Farmers’ protest heats up politics in BJP stronghold of west UP
The re-emergence of the Bharatiya Kisan Union (BKU) through its Kisan Kranti Yatra will have impact in the politics of western Uttar Pradesh, a region that emerged a stronghold of the Bharatiya Janata Party in the previous Lok Sabha and assembly elections.
The Meerut, Saharanpur and Moradabad divisions of western Uttar Pradesh have a strong presence of the old of BKU and the region has 14 Lok Sabha and 71 assembly constituencies. Of these, the BJP holds all the LS and 65 of the assembly seats.
After the defeat in the Kairana Lok Sabha by-election earlier this year, BJP leaders are leaving no stone unturned in their efforts to retain all 14 seats and chief minister Yogi Adityanath on Sunday, convened a meeting with MPs, MLAs and other leaders in Saharanpur to finalise a strategy for the forthcoming Lok Sabha elections.
In the summer of 2019, the BJP may have to face a grand alliance of the opposition parties (Congress, RLD, BSP and SP) in the region and also the anger among farmers aggravated by Tuesday’s use of police force on them at Delhi-Uttar Pradesh border in Ghaziabad, which left a dozen farmers and eight policemen injured.
The BKU doesn’t consider itself a political party, although founder Mahendra Singh Tikait’s younger son Rakesh Tikait, who is now BKU’s national spokesperson, contested two assembly elections --- one as independent and other on the Rashtriya Lok Dal (RLD) ticket --- and lost both.
Still, BKU leaders yield considerable influence among the dominant caste of the region, Jats, through khap panchayats, whose diktat is considered the last word among community members. BKU’s president Naresh Tikait heads Baliyan khap of 84 villages. The Deshwal and Malik khap chiefs are also part of the BKU. In the past elections in the state, the Jats had supported the BJP, and the khap panchayats played an important role in catalysing that support.
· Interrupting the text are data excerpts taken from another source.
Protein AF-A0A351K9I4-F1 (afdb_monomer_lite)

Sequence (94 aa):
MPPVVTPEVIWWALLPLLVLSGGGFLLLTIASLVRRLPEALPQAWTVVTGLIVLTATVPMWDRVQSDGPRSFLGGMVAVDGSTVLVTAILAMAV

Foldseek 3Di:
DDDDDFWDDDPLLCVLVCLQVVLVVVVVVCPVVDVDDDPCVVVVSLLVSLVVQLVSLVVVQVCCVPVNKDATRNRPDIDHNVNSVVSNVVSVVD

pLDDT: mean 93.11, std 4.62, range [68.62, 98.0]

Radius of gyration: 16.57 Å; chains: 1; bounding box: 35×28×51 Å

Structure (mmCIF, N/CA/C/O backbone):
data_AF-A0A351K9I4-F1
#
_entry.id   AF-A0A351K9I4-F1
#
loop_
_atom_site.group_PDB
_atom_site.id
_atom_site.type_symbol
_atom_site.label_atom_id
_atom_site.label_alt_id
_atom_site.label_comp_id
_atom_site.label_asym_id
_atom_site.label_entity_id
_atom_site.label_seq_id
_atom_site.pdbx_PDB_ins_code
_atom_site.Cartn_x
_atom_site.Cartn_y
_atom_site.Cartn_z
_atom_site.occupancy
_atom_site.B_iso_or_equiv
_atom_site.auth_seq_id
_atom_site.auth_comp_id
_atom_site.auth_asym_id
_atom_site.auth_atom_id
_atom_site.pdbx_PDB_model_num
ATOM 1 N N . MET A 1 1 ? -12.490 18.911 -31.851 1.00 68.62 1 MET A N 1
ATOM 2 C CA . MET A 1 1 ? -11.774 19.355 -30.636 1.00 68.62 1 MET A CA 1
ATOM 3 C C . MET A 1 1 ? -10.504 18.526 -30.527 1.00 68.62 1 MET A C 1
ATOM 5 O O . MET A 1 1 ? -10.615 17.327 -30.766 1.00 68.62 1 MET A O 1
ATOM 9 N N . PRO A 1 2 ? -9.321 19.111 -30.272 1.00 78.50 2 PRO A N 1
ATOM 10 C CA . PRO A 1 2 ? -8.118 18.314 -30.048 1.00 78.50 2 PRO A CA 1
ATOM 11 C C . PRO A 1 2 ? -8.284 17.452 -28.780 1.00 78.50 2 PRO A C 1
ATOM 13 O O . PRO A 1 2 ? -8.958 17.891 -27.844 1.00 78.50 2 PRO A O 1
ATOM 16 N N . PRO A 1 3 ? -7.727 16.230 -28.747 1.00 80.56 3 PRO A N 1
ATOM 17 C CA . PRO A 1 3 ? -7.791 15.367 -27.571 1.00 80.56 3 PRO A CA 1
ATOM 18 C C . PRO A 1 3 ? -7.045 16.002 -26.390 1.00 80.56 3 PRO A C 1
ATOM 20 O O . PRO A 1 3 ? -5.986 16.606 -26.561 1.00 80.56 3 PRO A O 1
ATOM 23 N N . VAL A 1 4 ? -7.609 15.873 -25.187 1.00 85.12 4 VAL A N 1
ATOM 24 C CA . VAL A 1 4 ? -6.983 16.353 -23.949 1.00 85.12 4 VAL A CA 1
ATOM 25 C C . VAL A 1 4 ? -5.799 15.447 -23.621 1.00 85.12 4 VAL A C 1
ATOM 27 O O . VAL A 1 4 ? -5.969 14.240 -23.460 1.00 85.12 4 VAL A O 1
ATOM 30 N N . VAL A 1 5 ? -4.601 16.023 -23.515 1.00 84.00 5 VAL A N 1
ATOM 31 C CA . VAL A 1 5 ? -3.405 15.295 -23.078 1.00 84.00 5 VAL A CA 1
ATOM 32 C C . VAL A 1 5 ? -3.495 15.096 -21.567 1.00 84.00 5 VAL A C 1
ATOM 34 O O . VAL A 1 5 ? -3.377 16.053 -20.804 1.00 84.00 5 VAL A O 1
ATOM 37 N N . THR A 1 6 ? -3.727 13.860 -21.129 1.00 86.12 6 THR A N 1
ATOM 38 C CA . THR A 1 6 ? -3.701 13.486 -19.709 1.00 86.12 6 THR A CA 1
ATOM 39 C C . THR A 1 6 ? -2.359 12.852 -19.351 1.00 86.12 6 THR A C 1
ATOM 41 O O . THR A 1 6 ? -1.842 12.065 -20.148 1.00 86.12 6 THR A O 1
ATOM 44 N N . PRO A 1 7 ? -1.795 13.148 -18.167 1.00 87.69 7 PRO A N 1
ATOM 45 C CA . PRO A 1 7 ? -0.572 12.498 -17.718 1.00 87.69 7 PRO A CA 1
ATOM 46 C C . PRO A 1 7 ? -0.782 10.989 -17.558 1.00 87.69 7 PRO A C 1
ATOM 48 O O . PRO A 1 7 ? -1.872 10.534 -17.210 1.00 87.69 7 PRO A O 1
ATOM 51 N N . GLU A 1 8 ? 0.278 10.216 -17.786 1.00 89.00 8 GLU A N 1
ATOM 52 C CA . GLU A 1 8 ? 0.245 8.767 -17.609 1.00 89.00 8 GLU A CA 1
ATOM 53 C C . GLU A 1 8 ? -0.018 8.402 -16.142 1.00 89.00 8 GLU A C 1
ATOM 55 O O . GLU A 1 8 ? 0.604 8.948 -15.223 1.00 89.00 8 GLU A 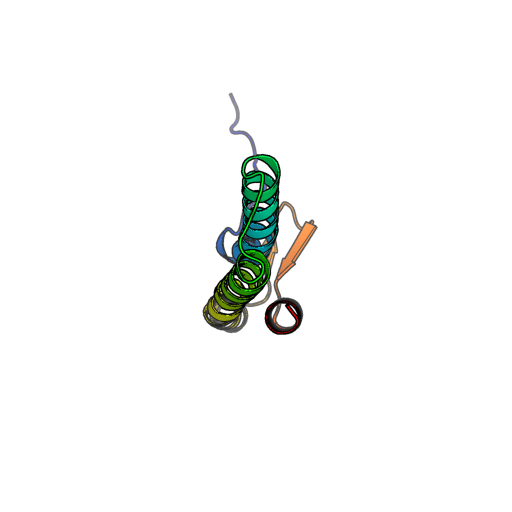O 1
ATOM 60 N N . VAL A 1 9 ? -0.942 7.463 -15.926 1.00 91.62 9 VAL A N 1
ATOM 61 C CA . VAL A 1 9 ? -1.287 6.937 -14.605 1.00 91.62 9 VAL A CA 1
ATOM 62 C C . VAL A 1 9 ? -0.916 5.465 -14.546 1.00 91.62 9 VAL A C 1
ATOM 64 O O . VAL A 1 9 ? -1.524 4.625 -15.208 1.00 91.62 9 VAL A O 1
ATOM 67 N N . ILE A 1 10 ? 0.059 5.147 -13.700 1.00 92.75 10 ILE A N 1
ATOM 68 C CA . ILE A 1 10 ? 0.481 3.773 -13.455 1.00 92.75 10 ILE A CA 1
ATOM 69 C C . ILE A 1 10 ? -0.286 3.238 -12.240 1.00 92.75 10 ILE A C 1
ATOM 71 O O . ILE A 1 10 ? 0.121 3.396 -11.091 1.00 92.75 10 ILE A O 1
ATOM 75 N N . TRP A 1 11 ? -1.423 2.588 -12.488 1.00 91.56 11 TRP A N 1
ATOM 76 C CA . TRP A 1 11 ? -2.327 2.121 -11.426 1.00 91.56 11 TRP A CA 1
ATOM 77 C C . TRP A 1 11 ? -1.695 1.121 -10.460 1.00 91.56 11 TRP A C 1
ATOM 79 O O . TRP A 1 11 ? -1.955 1.174 -9.261 1.00 91.56 11 TRP A O 1
ATOM 89 N N . TRP A 1 12 ? -0.831 0.236 -10.961 1.00 91.75 12 TRP A N 1
ATOM 90 C CA . TRP A 1 12 ? -0.136 -0.720 -10.101 1.00 91.75 12 TRP A CA 1
ATOM 91 C C . TRP A 1 12 ? 0.833 -0.021 -9.135 1.00 91.75 12 TRP A C 1
ATOM 93 O O . TRP A 1 12 ? 1.000 -0.483 -8.012 1.00 91.75 12 TRP A O 1
ATOM 103 N N . ALA A 1 13 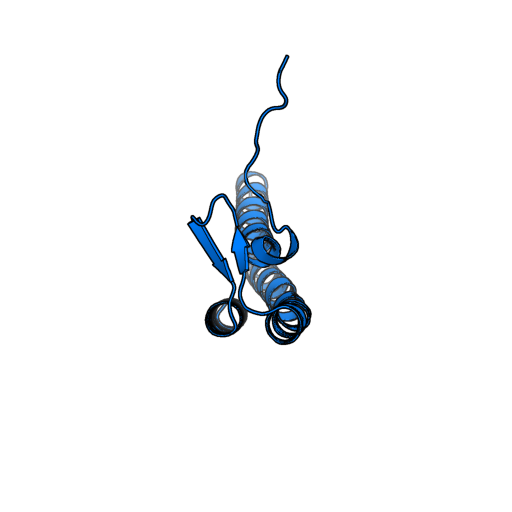? 1.428 1.103 -9.544 1.00 91.44 13 ALA A N 1
ATOM 104 C CA . ALA A 1 13 ? 2.338 1.900 -8.724 1.00 91.44 13 ALA A CA 1
ATOM 105 C C . ALA A 1 13 ? 1.604 2.714 -7.650 1.00 91.44 13 ALA A C 1
ATOM 107 O O . ALA A 1 13 ? 2.159 2.993 -6.591 1.00 91.44 13 ALA A O 1
ATOM 108 N N . LEU A 1 14 ? 0.344 3.069 -7.908 1.00 94.06 14 LEU A N 1
ATOM 109 C CA . LEU A 1 14 ? -0.514 3.786 -6.963 1.00 94.06 14 LEU A CA 1
ATOM 110 C C . LEU A 1 14 ? -1.161 2.886 -5.911 1.00 94.06 14 LEU A C 1
ATOM 112 O O . LEU A 1 14 ? -1.672 3.391 -4.912 1.00 94.06 14 LEU A O 1
ATOM 116 N N . LEU A 1 15 ? -1.155 1.571 -6.119 1.00 95.00 15 LEU A N 1
ATOM 117 C CA . LEU A 1 15 ? -1.877 0.618 -5.283 1.00 95.00 15 LEU A CA 1
ATOM 118 C C . LEU A 1 15 ? -1.530 0.745 -3.784 1.00 95.00 15 LEU A C 1
ATOM 120 O O . LEU A 1 15 ? -2.473 0.855 -2.999 1.00 95.00 15 LEU A O 1
ATOM 124 N N . PRO A 1 16 ? -0.251 0.841 -3.360 1.00 94.88 16 PRO A N 1
ATOM 125 C CA . PRO A 1 16 ? 0.092 1.031 -1.948 1.00 94.88 16 PRO A CA 1
ATOM 126 C C . PRO A 1 16 ? -0.557 2.272 -1.332 1.00 94.88 16 PRO A C 1
ATOM 128 O O . PRO A 1 16 ? -1.171 2.200 -0.268 1.00 94.88 16 PRO A O 1
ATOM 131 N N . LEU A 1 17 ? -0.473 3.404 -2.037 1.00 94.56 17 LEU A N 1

Adityanath accused his political opponents of exploiting farmers and outlined the steps taken by the state government for farmer welfare. “Some of their (farmers) issues have already been taken care of by our government -- like loses caused by stray cattle and old vehicles,” he said.
The BJP’s MP from Meerut and Hapur constituency Rajendra Aggarwal admitted that the farmers were facing some “genuine issues” but also defended the government. “The farmers have become victims of political ambitions of some people and party will reach out to them with facts and figures of what we have done for them,” he said.
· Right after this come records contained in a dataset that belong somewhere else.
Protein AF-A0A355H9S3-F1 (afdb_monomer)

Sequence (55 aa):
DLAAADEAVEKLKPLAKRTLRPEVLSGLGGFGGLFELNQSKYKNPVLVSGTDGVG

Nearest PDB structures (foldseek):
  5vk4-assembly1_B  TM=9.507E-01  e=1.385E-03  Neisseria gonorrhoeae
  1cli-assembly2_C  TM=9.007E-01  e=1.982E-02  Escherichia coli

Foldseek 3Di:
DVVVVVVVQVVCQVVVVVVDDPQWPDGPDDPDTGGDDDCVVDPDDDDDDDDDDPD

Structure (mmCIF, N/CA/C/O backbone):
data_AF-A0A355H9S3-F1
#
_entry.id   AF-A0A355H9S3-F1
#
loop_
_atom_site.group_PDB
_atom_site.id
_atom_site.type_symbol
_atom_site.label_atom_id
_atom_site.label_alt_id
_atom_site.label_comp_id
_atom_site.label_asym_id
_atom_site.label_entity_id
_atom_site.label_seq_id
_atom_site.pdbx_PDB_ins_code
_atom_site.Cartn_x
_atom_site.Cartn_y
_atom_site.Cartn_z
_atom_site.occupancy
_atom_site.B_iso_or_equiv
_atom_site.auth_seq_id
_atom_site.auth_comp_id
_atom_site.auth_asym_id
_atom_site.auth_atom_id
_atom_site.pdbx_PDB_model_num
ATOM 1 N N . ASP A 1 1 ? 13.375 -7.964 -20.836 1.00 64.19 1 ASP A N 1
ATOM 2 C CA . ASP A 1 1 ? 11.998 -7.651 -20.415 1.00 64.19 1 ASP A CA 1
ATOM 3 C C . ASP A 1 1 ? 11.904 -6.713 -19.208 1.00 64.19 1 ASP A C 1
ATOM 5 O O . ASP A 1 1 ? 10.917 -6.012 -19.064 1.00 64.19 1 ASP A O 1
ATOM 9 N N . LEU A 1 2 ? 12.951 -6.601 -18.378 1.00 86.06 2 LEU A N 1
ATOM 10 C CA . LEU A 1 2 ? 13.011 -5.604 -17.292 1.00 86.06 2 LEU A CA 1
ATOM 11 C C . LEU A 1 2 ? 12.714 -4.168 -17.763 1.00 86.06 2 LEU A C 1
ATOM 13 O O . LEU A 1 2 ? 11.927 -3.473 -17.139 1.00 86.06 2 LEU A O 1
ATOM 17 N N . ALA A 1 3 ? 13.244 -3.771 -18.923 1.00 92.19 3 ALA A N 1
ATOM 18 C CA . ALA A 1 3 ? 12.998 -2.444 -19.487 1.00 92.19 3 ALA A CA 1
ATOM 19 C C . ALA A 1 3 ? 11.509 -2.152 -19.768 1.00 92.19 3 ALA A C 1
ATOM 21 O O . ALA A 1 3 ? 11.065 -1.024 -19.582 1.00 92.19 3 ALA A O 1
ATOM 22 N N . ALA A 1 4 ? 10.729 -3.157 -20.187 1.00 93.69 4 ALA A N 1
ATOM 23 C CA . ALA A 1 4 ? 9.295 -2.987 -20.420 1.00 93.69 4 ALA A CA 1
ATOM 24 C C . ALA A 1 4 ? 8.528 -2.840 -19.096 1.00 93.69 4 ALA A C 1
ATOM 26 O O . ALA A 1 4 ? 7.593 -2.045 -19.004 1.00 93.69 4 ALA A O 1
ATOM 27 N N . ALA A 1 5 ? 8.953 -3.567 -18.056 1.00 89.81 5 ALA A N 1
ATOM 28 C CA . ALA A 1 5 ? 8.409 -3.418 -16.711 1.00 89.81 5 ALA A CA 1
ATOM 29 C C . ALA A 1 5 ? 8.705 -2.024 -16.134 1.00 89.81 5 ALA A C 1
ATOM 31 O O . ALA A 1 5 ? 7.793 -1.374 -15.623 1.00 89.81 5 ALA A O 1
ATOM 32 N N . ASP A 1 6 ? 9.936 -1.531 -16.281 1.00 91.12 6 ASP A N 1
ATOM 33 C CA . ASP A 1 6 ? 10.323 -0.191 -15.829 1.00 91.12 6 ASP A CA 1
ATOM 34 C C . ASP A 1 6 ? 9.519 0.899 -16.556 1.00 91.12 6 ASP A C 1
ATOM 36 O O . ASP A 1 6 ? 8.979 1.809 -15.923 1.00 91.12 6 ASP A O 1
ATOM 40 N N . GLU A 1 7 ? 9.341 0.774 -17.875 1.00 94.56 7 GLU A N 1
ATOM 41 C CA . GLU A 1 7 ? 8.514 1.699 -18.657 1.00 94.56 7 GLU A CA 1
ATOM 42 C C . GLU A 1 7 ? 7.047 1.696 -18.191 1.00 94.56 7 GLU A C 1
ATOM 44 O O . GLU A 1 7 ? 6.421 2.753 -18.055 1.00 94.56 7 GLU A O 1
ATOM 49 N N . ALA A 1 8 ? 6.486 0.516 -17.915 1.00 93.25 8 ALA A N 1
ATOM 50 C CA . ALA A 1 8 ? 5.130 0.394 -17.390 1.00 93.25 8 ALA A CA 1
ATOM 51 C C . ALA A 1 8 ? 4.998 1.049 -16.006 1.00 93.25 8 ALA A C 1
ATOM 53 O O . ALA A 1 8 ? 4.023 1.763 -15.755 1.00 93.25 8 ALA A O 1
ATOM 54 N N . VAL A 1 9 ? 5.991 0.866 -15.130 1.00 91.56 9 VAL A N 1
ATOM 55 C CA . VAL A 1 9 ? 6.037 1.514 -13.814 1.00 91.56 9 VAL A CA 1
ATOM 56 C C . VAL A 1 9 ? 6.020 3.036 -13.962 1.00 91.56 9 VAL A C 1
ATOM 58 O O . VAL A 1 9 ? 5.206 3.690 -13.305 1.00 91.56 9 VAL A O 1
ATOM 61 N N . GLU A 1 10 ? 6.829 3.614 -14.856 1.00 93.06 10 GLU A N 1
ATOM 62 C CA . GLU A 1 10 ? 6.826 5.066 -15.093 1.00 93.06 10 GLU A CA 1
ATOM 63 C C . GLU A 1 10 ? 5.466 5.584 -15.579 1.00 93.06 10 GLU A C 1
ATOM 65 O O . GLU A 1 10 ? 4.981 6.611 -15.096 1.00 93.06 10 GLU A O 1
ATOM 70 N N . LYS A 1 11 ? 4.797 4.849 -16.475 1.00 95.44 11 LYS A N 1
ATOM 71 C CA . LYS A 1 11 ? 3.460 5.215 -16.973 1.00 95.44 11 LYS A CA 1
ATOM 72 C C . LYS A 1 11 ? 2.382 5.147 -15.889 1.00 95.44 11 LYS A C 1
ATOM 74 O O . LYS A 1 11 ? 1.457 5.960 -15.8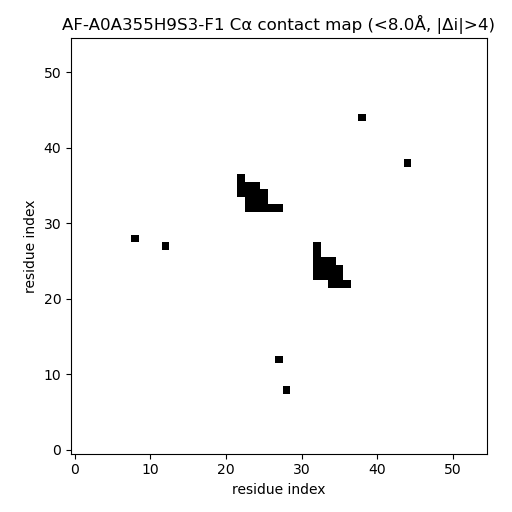90 1.00 95.44 11 LYS A O 1
ATOM 79 N N . LEU A 1 12 ? 2.488 4.199 -14.957 1.00 93.25 12 LEU A N 1
ATOM 80 C CA . LEU A 1 12 ? 1.499 3.988 -13.894 1.00 93.25 12 LEU A CA 1
ATOM 81 C C . LEU A 1 12 ? 1.692 4.923 -12.691 1.00 93.25 12 LEU A C 1
ATOM 83 O O . LEU A 1 12 ? 0.707 5.275 -12.035 1.00 93.25 12 LEU A O 1
ATOM 87 N N . LYS A 1 13 ? 2.924 5.378 -12.420 1.00 91.94 13 LYS A N 1
ATOM 88 C CA . LYS A 1 13 ? 3.250 6.307 -11.322 1.00 91.94 13 LYS A CA 1
ATOM 89 C C . LYS A 1 13 ? 2.288 7.492 -11.169 1.00 91.94 13 LYS A C 1
ATOM 91 O O . LYS A 1 13 ? 1.801 7.685 -10.053 1.00 91.94 13 LYS A O 1
ATOM 96 N N . PRO A 1 14 ? 1.966 8.289 -12.207 1.00 94.06 14 PRO A N 1
ATOM 97 C CA . PRO A 1 14 ? 1.063 9.430 -12.045 1.00 94.06 14 PRO A CA 1
ATOM 98 C C . PRO A 1 14 ? -0.370 9.017 -11.680 1.00 94.06 14 PRO A C 1
ATOM 100 O O . PRO A 1 14 ? -1.032 9.717 -10.912 1.00 94.06 14 PRO A O 1
ATOM 103 N N . LEU A 1 15 ? -0.843 7.875 -12.187 1.00 95.38 15 LEU A N 1
ATOM 104 C CA . LEU A 1 15 ? -2.188 7.371 -11.907 1.00 95.38 15 LEU A CA 1
ATOM 105 C C . LEU A 1 15 ? -2.308 6.902 -10.456 1.00 95.38 15 LEU A C 1
ATOM 107 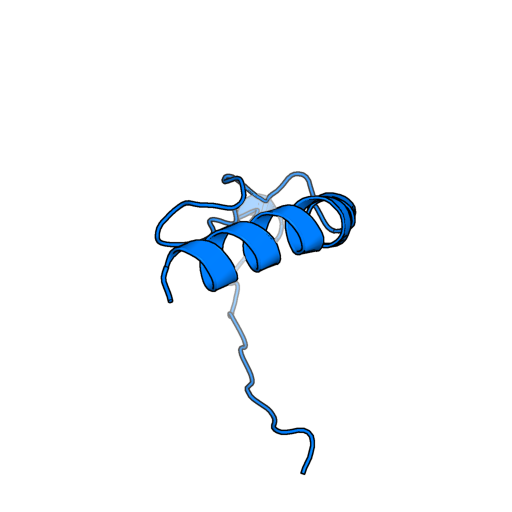O O . LEU A 1 15 ? -3.241 7.300 -9.762 1.00 95.38 15 LEU A O 1
ATOM 111 N N . ALA A 1 16 ? -1.333 6.128 -9.981 1.00 92.62 16 ALA A N 1
ATOM 112 C CA . ALA A 1 16 ? -1.287 5.662 -8.599 1.00 92.62 16 ALA A CA 1
ATOM 113 C C . ALA A 1 16 ? -0.983 6.801 -7.60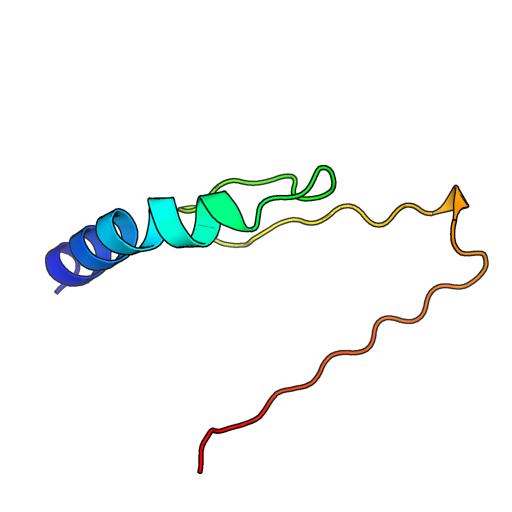5 1.00 92.62 16 ALA A C 1
ATOM 115 O O . ALA A 1 16 ? -1.539 6.837 -6.511 1.00 92.62 16 ALA A O 1
ATOM 116 N N . LYS A 1 17 ? -0.187 7.812 -7.989 1.00 91.62 17 LYS A N 1
ATOM 117 C CA . LYS A 1 17 ? 0.050 9.002 -7.152 1.00 91.62 17 LYS A CA 1
ATOM 118 C C . LYS A 1 17 ? -1.242 9.768 -6.840 1.00 91.62 17 LYS A C 1
ATOM 120 O O . LYS A 1 17 ? -1.374 10.322 -5.752 1.00 91.62 17 LYS A O 1
ATOM 125 N N . ARG A 1 18 ? -2.210 9.784 -7.764 1.00 95.12 18 ARG A N 1
ATOM 126 C CA . ARG A 1 18 ? -3.508 10.456 -7.576 1.00 95.12 18 ARG A CA 1
ATOM 127 C C . ARG A 1 18 ? -4.376 9.808 -6.491 1.00 95.12 18 ARG A C 1
ATOM 129 O O . ARG A 1 18 ? -5.292 10.456 -6.002 1.00 95.12 18 ARG A O 1
ATOM 136 N N . THR A 1 19 ? -4.100 8.561 -6.110 1.00 94.19 19 THR A N 1
ATOM 137 C CA . THR A 1 19 ? -4.856 7.841 -5.073 1.00 94.19 19 THR A CA 1
ATOM 138 C C . THR A 1 19 ? -4.174 7.872 -3.704 1.00 94.19 19 THR A C 1
ATOM 140 O O . THR A 1 19 ? -4.639 7.200 -2.783 1.00 94.19 19 THR A O 1
ATOM 143 N N . LEU A 1 20 ? -3.064 8.607 -3.555 1.00 93.81 20 LEU A N 1
ATOM 144 C CA . LEU A 1 20 ? -2.373 8.734 -2.276 1.00 93.81 20 LEU A CA 1
ATOM 145 C C . LEU A 1 20 ? -3.254 9.425 -1.239 1.00 93.81 20 LEU A C 1
ATOM 147 O O . LEU A 1 20 ? -4.021 10.342 -1.528 1.00 93.81 20 LEU A O 1
ATOM 151 N N . ARG A 1 21 ? -3.090 8.977 -0.003 1.00 94.00 21 ARG A N 1
ATOM 152 C CA . ARG A 1 21 ? -3.794 9.462 1.178 1.00 94.00 21 ARG A CA 1
ATOM 153 C C . ARG A 1 21 ? -2.808 9.515 2.348 1.00 94.00 21 ARG A C 1
ATOM 155 O O . ARG A 1 21 ? -1.774 8.849 2.261 1.00 94.00 21 ARG A O 1
ATOM 162 N N . PRO A 1 22 ? -3.079 10.313 3.398 1.00 94.00 22 PRO A N 1
ATOM 163 C CA . PRO A 1 22 ? -2.092 10.616 4.438 1.00 94.00 22 PRO A CA 1
ATOM 164 C C . PRO A 1 22 ? -1.505 9.392 5.143 1.00 94.00 22 PRO A C 1
ATOM 166 O O . PRO A 1 22 ? -0.393 9.451 5.645 1.00 94.00 22 PRO A O 1
ATOM 169 N N . GLU A 1 23 ? -2.243 8.287 5.169 1.00 95.88 23 GLU A N 1
ATOM 170 C CA . GLU A 1 23 ? -1.830 7.053 5.828 1.00 95.88 23 GLU A CA 1
ATOM 171 C C . GLU A 1 23 ? -0.849 6.209 5.001 1.00 95.88 23 GLU A C 1
ATOM 173 O O . GLU A 1 23 ? -0.278 5.254 5.518 1.00 95.88 23 GLU A O 1
ATOM 178 N N . VAL A 1 24 ? -0.651 6.504 3.713 1.00 94.69 24 VAL A N 1
ATOM 179 C CA . VAL A 1 24 ? 0.326 5.777 2.890 1.00 94.69 24 VAL A CA 1
ATOM 180 C C . VAL A 1 24 ? 1.733 6.234 3.270 1.00 94.69 24 VAL A C 1
ATOM 182 O O . VAL A 1 24 ? 2.076 7.401 3.099 1.00 94.69 24 VAL A O 1
ATOM 185 N N . LEU A 1 25 ? 2.565 5.302 3.739 1.00 90.12 25 LEU A N 1
ATOM 186 C CA . LEU A 1 25 ? 3.908 5.604 4.253 1.00 90.12 25 LEU A CA 1
ATOM 187 C C . LEU A 1 25 ? 5.019 5.445 3.203 1.00 90.12 25 LEU A C 1
ATOM 189 O O . LEU A 1 25 ? 6.163 5.819 3.450 1.00 90.12 25 LEU A O 1
ATOM 193 N N . SER A 1 26 ? 4.710 4.871 2.037 1.00 83.56 26 SER A N 1
ATOM 194 C CA . SER A 1 26 ? 5.697 4.547 1.001 1.00 83.56 26 SER A CA 1
ATOM 195 C C . SER A 1 26 ? 5.282 5.029 -0.390 1.00 83.56 26 SER A C 1
ATOM 197 O O . SER A 1 26 ? 4.102 5.083 -0.726 1.00 83.56 26 SER A O 1
ATOM 199 N N . GLY A 1 27 ? 6.272 5.319 -1.236 1.00 76.31 27 GLY A N 1
ATOM 200 C CA . GLY A 1 27 ? 6.073 5.556 -2.669 1.00 76.31 27 GLY A CA 1
ATOM 201 C C . GLY A 1 27 ? 6.063 4.268 -3.505 1.00 76.31 27 GLY A C 1
ATOM 202 O O . GLY A 1 27 ? 6.257 3.168 -2.992 1.00 76.31 27 GLY A O 1
ATOM 203 N N . LEU A 1 28 ? 5.868 4.417 -4.818 1.00 77.69 28 LEU A N 1
ATOM 204 C CA . LEU A 1 28 ? 5.980 3.326 -5.797 1.00 77.69 28 LEU A CA 1
ATOM 205 C C . LEU A 1 28 ? 7.450 2.999 -6.091 1.00 77.69 28 LEU A C 1
ATOM 207 O O . LEU A 1 28 ? 8.245 3.916 -6.292 1.00 77.69 28 LEU A O 1
ATOM 211 N N . GLY A 1 29 ? 7.780 1.706 -6.180 1.00 70.62 29 GLY A N 1
ATOM 212 C CA . GLY A 1 29 ? 9.122 1.212 -6.534 1.00 70.62 29 GLY A CA 1
ATOM 213 C C . GLY A 1 29 ? 9.854 0.446 -5.425 1.00 70.62 29 GLY A C 1
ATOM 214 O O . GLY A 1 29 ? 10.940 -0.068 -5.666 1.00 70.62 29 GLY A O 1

Rajpal Singh, the Meerut district president of Samajwadi Party, said the government has been exposed on farm issues. “The BJP managed to win all (Lok Sabha) seats by dividing Jats and Muslims after riots of Muzaffarnagar. This will not happen now,” he added.
RLD spokesperson Sunil Rohta said the act of Delhi police, which is under the Union government, will pave the way of “many Kairanas” in the region in 2019 and that farmers would “teach a lesson to the BJP”. Condemning the action against farmers, Satendra Solanki, a local BSP leader, said the incident has turned farmers against the BJP.
Sanjeev Sharma, political science professor at Chaudhary Charan Singh University said preventing the farmers from entering Delhi can adversely impact the BJP if corrective measures were not taken by the incumbent government soon.
Dharmendra Singh,a farmers of Meerut’s Chabaria village said use of force on farmers can impact BJP poll prospects as the question being raised is why farmers were prevented from entering Delhi. “If others can hold protest in Delhi, why can’t farmers?” he asked.